(Sub)gradient based Algorithms¶
Distributed projected (Sub)gradient Method¶
- class disropt.algorithms.subgradient.SubgradientMethod(agent, initial_condition, enable_log=False)[source]¶
Bases:
disropt.algorithms.consensus.Consensus
Distributed projected (sub)gradient method.
From the perspective of agent \(i\) the algorithm works as follows. For \(k=0,1,\dots\)

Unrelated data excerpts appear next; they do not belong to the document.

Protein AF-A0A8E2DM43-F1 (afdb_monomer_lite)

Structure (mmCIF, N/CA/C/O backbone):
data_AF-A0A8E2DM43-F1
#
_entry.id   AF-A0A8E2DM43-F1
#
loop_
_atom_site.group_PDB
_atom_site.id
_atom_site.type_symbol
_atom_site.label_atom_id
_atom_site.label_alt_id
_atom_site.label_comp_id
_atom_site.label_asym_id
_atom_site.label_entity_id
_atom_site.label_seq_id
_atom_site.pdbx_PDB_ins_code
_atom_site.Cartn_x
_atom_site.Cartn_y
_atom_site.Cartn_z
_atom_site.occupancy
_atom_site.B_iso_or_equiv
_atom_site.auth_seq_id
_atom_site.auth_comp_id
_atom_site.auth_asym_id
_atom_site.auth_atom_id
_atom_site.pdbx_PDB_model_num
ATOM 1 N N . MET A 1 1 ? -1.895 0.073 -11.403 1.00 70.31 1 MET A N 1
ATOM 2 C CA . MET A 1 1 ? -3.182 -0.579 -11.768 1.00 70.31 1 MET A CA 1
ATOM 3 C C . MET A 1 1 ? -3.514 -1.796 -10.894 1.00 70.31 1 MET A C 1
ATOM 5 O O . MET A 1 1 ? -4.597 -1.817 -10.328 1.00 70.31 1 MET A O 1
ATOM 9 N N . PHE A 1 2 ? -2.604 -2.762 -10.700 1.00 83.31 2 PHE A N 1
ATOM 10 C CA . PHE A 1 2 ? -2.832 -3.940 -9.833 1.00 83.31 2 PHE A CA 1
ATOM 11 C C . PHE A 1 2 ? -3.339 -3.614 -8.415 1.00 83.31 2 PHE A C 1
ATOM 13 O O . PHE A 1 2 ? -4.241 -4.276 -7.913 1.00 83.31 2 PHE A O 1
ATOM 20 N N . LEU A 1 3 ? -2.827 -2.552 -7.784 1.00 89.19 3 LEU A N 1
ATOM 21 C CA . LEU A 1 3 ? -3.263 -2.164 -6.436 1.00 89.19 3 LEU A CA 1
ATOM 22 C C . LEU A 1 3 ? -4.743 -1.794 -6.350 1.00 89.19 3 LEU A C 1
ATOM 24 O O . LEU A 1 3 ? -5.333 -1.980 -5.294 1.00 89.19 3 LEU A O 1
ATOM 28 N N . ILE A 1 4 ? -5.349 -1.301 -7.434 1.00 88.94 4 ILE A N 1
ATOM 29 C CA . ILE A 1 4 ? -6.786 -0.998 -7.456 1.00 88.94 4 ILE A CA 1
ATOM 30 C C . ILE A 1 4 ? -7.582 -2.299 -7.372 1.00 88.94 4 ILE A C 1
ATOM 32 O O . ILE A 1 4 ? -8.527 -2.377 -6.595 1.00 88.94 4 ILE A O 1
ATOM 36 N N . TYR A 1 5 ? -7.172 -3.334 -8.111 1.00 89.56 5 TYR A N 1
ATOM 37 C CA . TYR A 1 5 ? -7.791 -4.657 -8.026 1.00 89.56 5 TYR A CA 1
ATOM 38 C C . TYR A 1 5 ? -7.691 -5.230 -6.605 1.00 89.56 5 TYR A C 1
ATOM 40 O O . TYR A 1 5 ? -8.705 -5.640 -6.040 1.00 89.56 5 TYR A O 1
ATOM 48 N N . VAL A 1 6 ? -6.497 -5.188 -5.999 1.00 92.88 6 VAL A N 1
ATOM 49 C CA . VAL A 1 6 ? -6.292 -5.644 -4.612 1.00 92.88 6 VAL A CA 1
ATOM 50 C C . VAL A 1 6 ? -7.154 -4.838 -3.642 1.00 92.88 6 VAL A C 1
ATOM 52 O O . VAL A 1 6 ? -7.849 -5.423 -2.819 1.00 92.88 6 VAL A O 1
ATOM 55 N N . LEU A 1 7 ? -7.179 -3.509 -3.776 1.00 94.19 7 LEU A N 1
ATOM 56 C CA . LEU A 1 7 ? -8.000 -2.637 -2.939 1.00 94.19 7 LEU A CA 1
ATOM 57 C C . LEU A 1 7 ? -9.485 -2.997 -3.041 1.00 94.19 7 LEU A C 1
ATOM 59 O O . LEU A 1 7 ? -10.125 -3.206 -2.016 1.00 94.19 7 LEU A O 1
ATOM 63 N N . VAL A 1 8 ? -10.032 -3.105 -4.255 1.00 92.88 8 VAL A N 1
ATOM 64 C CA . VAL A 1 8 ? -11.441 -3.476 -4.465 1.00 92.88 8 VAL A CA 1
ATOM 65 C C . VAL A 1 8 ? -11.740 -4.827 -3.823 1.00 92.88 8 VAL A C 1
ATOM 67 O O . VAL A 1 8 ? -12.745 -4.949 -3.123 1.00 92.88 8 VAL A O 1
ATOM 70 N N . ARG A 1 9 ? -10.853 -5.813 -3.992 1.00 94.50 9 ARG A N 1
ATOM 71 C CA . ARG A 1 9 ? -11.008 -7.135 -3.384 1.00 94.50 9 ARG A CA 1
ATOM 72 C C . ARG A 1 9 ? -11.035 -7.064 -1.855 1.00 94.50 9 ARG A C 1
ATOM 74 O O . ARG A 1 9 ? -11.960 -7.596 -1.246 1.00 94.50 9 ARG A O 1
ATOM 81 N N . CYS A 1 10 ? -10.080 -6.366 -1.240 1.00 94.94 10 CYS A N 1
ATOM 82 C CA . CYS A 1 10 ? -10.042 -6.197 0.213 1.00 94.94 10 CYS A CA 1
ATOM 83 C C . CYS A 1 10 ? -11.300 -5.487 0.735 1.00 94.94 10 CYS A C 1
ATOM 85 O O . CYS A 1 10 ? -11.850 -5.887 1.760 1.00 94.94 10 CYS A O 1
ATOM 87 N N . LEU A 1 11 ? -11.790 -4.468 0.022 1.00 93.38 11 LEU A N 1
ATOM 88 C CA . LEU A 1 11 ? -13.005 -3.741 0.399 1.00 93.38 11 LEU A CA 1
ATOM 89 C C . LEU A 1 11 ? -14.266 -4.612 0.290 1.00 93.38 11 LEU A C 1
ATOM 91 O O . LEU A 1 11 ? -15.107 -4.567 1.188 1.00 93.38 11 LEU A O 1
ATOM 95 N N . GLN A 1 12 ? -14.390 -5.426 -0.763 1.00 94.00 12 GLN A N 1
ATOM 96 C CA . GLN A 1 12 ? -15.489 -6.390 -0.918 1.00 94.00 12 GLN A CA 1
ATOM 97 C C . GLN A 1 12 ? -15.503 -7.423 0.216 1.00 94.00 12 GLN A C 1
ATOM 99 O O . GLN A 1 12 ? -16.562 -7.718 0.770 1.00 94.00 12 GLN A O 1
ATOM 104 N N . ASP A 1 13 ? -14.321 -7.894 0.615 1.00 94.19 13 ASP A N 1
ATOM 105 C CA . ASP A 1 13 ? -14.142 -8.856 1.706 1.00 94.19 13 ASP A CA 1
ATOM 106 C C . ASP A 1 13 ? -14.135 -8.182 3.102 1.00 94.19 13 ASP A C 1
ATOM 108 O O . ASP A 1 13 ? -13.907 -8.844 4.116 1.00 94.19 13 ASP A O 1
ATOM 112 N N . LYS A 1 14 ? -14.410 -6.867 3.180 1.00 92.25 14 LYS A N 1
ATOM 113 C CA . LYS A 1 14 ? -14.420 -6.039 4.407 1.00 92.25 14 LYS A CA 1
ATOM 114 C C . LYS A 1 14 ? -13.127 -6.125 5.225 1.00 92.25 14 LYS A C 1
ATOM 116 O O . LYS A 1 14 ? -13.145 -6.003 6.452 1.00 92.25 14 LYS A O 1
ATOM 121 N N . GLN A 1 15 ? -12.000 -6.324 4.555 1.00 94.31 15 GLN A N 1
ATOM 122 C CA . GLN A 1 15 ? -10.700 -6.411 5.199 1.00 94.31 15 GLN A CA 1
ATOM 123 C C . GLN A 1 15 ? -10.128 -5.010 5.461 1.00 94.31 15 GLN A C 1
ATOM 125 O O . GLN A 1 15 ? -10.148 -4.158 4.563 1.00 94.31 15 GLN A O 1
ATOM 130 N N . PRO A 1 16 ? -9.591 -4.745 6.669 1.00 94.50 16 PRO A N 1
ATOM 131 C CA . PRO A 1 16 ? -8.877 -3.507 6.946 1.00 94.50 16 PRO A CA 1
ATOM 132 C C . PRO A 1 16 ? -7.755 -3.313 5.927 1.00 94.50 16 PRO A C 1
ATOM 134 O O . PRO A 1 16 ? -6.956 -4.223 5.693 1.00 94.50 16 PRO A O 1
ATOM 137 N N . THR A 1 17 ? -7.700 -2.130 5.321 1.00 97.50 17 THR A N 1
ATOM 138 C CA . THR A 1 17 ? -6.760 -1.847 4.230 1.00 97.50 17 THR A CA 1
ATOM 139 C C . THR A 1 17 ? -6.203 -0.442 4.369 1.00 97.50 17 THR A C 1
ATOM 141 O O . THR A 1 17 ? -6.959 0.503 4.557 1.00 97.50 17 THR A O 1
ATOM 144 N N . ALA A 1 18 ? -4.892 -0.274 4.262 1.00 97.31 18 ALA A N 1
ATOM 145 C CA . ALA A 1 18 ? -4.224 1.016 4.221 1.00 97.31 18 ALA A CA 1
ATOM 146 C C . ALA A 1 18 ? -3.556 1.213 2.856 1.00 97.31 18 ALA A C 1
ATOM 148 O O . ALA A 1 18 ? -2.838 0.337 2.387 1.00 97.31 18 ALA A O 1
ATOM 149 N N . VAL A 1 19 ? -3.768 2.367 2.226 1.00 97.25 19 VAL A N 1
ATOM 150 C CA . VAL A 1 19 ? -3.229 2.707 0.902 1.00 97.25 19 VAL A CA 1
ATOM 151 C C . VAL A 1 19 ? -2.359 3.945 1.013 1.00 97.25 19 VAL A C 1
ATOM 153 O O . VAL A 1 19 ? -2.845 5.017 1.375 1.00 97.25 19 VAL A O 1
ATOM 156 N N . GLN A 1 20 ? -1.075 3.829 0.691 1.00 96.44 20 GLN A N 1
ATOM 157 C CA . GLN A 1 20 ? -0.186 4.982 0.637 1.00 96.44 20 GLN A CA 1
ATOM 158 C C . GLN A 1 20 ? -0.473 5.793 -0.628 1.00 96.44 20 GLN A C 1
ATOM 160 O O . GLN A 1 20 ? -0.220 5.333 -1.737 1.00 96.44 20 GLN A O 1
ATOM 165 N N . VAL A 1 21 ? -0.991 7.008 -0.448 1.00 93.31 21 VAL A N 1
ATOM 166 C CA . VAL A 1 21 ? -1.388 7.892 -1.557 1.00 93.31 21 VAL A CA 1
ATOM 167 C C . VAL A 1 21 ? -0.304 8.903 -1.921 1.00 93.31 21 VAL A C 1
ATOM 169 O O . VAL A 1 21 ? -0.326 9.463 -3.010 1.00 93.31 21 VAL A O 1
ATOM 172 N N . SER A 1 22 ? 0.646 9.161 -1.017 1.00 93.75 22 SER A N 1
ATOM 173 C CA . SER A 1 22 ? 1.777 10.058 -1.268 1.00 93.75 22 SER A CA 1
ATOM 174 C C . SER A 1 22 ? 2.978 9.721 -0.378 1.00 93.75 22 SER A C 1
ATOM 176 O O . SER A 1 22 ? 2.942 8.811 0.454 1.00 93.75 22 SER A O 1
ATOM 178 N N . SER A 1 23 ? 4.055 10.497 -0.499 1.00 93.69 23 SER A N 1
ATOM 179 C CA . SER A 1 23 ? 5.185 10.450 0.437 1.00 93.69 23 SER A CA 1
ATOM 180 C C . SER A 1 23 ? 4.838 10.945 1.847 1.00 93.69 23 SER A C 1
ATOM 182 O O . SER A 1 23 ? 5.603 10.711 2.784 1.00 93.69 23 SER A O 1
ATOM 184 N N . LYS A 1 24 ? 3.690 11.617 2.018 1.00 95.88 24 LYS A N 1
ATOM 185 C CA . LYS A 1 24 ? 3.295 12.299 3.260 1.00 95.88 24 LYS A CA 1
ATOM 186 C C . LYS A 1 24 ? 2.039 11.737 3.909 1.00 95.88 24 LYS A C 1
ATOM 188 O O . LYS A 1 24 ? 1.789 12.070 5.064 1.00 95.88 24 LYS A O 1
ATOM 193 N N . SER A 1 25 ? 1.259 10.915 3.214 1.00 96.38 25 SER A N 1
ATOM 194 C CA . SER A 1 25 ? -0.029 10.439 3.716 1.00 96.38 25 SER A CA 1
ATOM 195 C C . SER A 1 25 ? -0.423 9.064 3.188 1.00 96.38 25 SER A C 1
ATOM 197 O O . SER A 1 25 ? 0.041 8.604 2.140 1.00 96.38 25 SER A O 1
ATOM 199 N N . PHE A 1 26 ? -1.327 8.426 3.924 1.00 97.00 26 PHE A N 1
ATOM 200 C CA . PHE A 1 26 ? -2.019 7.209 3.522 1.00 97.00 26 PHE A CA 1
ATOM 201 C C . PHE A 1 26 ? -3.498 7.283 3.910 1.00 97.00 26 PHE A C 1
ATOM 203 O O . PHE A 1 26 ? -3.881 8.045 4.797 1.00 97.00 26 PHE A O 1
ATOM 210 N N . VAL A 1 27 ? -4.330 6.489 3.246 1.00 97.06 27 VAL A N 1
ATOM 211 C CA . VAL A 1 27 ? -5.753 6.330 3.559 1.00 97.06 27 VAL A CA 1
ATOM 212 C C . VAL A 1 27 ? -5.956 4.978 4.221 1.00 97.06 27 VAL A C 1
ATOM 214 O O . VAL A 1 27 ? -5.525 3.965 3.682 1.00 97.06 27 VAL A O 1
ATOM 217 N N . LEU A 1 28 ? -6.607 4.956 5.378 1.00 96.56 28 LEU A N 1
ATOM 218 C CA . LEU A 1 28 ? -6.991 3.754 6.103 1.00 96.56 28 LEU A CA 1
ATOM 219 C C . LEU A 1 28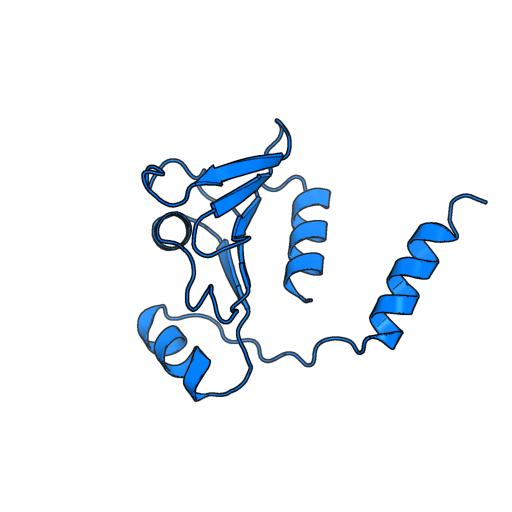 ? -8.489 3.506 5.920 1.00 96.56 28 LEU A C 1
ATOM 221 O O . LEU A 1 28 ? -9.314 4.347 6.271 1.00 96.56 28 LEU A O 1
ATOM 225 N N . PHE A 1 29 ? -8.825 2.338 5.395 1.00 95.88 29 PHE A N 1
ATOM 226 C CA . PHE A 1 29 ? -10.178 1.833 5.239 1.00 95.88 29 PHE A CA 1
ATOM 227 C C . PHE A 1 29 ? -10.488 0.882 6.395 1.00 95.88 29 PHE A C 1
ATOM 229 O O . PHE A 1 29 ? -9.836 -0.153 6.562 1.00 95.88 29 PHE A O 1
ATOM 236 N N . THR A 1 30 ? -11.488 1.243 7.198 1.00 91.94 30 THR A N 1
ATOM 237 C CA . THR A 1 30 ? -12.008 0.430 8.307 1.00 91.94 30 THR A CA 1
ATOM 238 C C . THR A 1 30 ? -13.528 0.312 8.214 1.00 91.94 30 THR A C 1
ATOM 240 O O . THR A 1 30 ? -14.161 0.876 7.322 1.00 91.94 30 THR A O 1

\[ \begin{align}\begin{aligned} y_i^{k} &= \sum_{j=1}^N w_{ij} x_j^k\\x_i^{k+1} &= \Pi_{X}[y_i^k - \alpha^k \tilde{\nabla} f_i(y_i^k)]\end{aligned}\end{align} \]where \(x_i,y_i\in\mathbb{R}^n\), \(X\subseteq\mathbb{R}^n\), \(\alpha^k\) is a positive stepsize, \(w_{ij}\) denotes the weight assigned by agent \(i\) to agent \(j\), \(\Pi_X[]\) denotes the projection operator over the set \(X\) and \(\tilde{\nabla} f_i(y_i^k)\in\partial f_i(y_i^k)\) a (sub)gradient of \(f_i\) computed at \(y_i^k\). The weight matrix \(W=[w_{ij}]_{i,j=1}^N\) should be doubly stochastic.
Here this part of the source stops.